Anyway, I was offered the job at a New Labour fundraising event at Fredericks... See, there was a point to that tangent! 

Our brunch companions were Nathan, Julie Clare and Jess Mog, who was a student at the music school in Northampton and therefore  someone I've known for about 25 years. Anthony from the choir popped by and filled us in on the ups and downs of his eventful summer. Anthony is without a doubt the most optimistic of all my friends. I always feel so jaded and cynical when he sails through a room and always say goodbye promising to be more positive.

The knitters in our company (Nathan, Julie and Jess) went off to Loop in Camden Passage to sit in an upstairs room pouring over shelves of beautiful artisan yarn whilst knitting. I think they call it a "stitch and bitch" session.

Hils and I walked in ever-widening circles and ended up on a bench on the canal towpath behind Noel Road, where playwright, Joe Orton was murdered in the late 60s. It's also the street where my dear friend, Ellie once lived. I told Hilary about the towpath summer parties that the residents of the street whose homes backed onto the canal used to have. Ellie once described them to me and the image has never left my mind. I drank tea and recorded the sound of a barge coming through the tunnel to add to my collection of atmospheric noises. 

We had lunch in a Thai restaurant. I wasn't hungry, but it was fabulous to sit out on the pavement whilst the sun glared down on us. 

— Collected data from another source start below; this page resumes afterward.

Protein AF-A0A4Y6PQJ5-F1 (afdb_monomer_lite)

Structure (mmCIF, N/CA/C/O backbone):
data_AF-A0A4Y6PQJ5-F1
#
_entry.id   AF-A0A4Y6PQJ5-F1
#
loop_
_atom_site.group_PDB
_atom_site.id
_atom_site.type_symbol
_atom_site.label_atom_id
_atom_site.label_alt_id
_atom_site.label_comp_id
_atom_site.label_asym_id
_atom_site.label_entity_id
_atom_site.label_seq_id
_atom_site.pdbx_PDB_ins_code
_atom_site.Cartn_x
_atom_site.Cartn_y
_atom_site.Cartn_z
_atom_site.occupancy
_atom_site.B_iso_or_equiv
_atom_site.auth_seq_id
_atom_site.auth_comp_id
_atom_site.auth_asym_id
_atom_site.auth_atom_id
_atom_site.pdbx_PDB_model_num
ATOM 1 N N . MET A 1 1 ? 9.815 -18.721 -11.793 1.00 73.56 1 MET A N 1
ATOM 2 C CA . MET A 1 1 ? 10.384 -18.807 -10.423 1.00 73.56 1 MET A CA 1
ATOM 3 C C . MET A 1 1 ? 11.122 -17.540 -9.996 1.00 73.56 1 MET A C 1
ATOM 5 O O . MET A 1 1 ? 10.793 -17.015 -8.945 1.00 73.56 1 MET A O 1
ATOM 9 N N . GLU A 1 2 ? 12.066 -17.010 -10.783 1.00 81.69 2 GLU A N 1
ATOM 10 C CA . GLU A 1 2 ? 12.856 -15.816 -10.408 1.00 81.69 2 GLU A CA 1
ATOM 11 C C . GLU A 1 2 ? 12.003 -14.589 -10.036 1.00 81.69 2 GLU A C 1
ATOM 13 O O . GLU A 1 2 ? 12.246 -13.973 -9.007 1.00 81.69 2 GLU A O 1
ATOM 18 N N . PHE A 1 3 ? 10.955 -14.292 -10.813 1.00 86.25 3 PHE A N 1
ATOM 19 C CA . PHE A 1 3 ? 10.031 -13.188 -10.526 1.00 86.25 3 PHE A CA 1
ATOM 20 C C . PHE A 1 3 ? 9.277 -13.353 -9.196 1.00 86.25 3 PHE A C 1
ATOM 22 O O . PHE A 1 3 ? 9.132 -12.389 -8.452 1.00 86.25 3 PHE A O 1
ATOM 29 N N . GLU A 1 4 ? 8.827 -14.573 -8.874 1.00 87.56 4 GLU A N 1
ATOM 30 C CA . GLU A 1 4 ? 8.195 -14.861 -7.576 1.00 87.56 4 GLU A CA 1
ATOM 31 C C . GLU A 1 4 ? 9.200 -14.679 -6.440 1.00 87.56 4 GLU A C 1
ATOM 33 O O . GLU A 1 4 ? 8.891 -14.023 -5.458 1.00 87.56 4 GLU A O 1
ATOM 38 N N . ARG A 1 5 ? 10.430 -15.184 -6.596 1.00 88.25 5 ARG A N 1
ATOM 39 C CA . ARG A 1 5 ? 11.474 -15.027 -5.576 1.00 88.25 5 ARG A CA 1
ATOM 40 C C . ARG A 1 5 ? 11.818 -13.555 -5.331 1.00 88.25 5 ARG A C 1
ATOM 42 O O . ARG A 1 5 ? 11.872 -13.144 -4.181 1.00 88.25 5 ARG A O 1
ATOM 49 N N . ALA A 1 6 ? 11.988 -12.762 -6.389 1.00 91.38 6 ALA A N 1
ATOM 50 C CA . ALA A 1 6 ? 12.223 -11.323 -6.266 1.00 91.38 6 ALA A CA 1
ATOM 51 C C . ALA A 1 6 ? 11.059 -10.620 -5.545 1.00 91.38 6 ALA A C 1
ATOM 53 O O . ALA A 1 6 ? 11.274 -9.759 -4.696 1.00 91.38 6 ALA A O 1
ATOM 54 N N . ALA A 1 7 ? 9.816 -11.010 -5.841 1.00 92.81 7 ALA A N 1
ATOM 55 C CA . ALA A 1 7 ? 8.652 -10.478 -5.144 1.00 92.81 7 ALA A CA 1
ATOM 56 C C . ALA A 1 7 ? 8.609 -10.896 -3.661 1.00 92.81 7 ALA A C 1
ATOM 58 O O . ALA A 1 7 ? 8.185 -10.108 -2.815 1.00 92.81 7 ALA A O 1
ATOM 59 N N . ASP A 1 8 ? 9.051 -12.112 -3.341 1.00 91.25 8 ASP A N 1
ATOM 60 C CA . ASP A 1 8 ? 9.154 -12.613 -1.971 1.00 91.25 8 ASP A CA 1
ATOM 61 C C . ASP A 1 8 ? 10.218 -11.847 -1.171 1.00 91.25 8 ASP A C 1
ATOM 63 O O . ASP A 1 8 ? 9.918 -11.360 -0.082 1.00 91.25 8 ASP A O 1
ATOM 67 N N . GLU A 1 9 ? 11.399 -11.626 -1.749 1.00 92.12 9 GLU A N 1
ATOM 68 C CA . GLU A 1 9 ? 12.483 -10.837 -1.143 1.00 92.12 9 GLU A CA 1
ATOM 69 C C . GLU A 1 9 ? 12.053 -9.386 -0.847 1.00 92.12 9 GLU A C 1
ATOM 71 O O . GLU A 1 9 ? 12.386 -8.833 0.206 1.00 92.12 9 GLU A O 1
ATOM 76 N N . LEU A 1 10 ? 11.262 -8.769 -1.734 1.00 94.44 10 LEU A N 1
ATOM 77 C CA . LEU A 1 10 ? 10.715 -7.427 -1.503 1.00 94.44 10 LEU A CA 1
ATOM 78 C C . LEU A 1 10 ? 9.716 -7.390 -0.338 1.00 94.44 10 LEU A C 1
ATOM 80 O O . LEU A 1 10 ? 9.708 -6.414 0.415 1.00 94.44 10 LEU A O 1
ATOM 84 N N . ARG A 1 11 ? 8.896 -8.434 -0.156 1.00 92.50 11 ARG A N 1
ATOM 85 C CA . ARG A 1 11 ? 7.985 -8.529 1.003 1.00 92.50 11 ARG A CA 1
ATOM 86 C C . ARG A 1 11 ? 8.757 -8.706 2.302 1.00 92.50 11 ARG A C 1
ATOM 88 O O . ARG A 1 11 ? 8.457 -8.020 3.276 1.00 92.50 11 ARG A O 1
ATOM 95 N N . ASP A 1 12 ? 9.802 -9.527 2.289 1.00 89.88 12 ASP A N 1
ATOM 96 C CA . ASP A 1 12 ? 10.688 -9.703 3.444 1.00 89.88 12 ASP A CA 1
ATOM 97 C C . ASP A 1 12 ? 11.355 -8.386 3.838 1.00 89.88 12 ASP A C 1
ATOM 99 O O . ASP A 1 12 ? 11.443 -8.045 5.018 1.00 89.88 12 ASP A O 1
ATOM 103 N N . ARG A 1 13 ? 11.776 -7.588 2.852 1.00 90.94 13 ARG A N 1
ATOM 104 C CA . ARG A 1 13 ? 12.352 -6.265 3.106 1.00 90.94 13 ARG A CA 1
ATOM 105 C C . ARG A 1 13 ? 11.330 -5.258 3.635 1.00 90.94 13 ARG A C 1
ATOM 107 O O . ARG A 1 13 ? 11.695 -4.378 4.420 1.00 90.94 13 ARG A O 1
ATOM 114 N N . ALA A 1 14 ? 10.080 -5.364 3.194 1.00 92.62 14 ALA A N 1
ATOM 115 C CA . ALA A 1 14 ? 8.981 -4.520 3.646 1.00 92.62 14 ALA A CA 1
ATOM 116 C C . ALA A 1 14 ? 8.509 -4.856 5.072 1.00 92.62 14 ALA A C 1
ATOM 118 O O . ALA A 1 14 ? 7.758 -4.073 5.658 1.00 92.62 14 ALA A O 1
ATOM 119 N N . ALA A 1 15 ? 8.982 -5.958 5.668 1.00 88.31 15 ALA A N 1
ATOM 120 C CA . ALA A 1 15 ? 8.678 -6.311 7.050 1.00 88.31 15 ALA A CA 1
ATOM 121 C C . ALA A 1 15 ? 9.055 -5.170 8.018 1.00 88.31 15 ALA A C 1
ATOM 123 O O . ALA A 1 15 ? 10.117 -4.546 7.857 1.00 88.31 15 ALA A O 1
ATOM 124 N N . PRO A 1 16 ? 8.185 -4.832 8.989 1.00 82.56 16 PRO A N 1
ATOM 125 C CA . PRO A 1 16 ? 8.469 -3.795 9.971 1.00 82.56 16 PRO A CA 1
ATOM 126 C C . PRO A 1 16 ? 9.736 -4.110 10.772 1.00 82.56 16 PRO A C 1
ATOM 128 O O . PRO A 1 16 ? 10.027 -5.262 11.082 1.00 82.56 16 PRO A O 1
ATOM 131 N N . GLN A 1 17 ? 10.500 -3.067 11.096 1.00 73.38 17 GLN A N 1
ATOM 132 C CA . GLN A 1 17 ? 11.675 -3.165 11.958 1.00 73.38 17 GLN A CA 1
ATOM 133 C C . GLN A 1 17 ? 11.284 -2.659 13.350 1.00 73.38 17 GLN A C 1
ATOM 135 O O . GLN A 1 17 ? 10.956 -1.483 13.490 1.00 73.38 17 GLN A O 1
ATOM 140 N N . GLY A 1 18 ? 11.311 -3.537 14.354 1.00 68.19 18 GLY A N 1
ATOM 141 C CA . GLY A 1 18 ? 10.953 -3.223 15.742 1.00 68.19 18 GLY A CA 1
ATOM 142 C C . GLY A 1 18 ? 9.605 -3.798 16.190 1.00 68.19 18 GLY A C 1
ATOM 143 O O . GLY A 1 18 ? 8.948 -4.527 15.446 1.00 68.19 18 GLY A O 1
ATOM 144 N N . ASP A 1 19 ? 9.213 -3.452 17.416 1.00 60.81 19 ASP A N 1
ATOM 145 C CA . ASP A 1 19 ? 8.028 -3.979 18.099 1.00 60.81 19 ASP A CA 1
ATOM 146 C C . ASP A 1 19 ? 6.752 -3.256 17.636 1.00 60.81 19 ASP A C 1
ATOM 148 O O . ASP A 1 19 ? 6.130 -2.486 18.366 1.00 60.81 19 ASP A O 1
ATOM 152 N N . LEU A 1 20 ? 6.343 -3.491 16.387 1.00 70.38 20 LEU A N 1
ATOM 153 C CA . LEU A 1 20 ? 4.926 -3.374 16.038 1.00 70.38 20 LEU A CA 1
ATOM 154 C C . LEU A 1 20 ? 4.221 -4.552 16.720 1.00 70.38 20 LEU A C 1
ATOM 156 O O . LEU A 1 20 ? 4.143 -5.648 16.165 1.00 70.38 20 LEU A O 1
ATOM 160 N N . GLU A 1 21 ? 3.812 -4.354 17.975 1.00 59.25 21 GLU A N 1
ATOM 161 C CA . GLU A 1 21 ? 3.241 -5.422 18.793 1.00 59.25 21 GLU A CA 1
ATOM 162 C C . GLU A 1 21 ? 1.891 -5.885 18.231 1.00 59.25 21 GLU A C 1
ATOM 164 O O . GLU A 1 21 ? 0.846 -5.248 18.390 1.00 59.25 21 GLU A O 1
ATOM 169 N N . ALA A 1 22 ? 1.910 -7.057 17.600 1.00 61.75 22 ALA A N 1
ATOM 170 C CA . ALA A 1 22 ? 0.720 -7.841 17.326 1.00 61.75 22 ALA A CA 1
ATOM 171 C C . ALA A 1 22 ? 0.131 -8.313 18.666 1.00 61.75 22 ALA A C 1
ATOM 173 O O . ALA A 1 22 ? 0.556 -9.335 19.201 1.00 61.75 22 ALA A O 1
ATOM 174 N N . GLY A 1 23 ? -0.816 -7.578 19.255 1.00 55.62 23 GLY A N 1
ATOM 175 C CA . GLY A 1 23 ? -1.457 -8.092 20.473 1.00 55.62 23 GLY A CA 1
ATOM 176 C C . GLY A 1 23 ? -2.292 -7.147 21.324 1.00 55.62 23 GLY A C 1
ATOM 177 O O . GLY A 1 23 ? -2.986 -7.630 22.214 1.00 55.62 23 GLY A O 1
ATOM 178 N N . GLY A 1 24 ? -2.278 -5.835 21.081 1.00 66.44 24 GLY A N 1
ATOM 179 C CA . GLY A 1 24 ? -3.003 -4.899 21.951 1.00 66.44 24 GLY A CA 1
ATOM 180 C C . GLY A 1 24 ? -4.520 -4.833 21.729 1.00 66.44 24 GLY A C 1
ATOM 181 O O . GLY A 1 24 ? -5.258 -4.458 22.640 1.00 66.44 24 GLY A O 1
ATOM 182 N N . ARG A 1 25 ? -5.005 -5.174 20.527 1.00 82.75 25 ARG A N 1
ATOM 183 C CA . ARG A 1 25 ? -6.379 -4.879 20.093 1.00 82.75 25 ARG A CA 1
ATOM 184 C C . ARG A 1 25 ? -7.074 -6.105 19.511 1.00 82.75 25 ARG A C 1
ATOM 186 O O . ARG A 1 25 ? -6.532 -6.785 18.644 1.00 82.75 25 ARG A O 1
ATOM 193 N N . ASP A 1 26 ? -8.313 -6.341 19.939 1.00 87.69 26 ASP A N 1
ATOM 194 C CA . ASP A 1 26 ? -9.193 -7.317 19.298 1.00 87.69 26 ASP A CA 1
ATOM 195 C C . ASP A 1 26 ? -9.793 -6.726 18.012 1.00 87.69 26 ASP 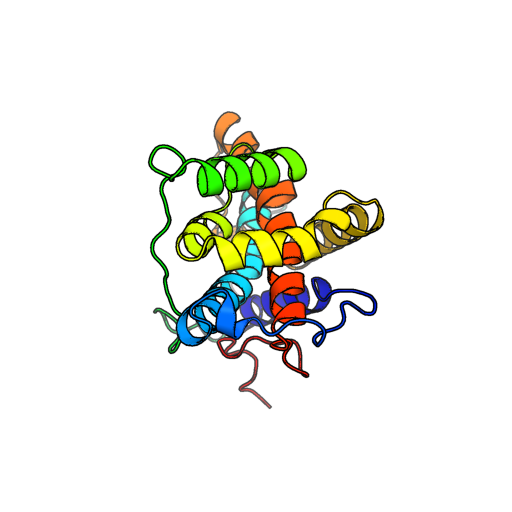A C 1
ATOM 197 O O . ASP A 1 26 ? -10.796 -6.009 18.025 1.00 87.69 26 ASP A O 1
ATOM 201 N N . TRP A 1 27 ? -9.158 -7.032 16.882 1.00 90.44 27 TRP A N 1
ATOM 202 C CA . TRP A 1 27 ? -9.594 -6.580 15.561 1.00 90.44 27 TRP A CA 1
ATOM 203 C C . TRP A 1 27 ? -10.914 -7.215 15.099 1.00 90.44 27 TRP A C 1
ATOM 205 O O . TRP A 1 27 ? -11.566 -6.671 14.206 1.00 90.44 27 TRP A O 1
ATOM 215 N N . SER A 1 28 ? -11.333 -8.338 15.700 1.00 88.19 28 SER A N 1
ATOM 216 C CA . SER A 1 28 ? -12.530 -9.081 15.271 1.00 88.19 28 SER A CA 1
ATOM 217 C C . SER A 1 28 ? -13.831 -8.324 15.533 1.00 88.19 28 SER A C 1
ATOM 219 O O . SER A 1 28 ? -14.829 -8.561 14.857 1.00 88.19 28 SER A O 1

Julie and Nathan left, and Hilary and I embarked on a Samuel Pepys-style epic walk, all the way from Angel to Covent Garden, where I bought my brother his birthday present, and then down to the South Bank via Hungerford Bridge. Hilary bought an ice cream from the farmers' market and we spent a good hour ambling around in what has to be one of the coolest parts of town. I always feel so proud to be a Londoner when I'm on the South Bank. At the moment they've got an orchard of apple, plum and God knows what else trees down there in giant pots. Some of them are absolutely laden with fruit. There are flower beds and herb gardens all over the place, and the bees were going insane! 

From the Southbank we walked all the way to Victoria via Vauxhall, stopping for some time to marvel at the glorious sight of the sun setting behind the Houses of Parliament. Sometimes nature is capable of such extraordinary displays that I find myself wondering why more people don't believe in magic!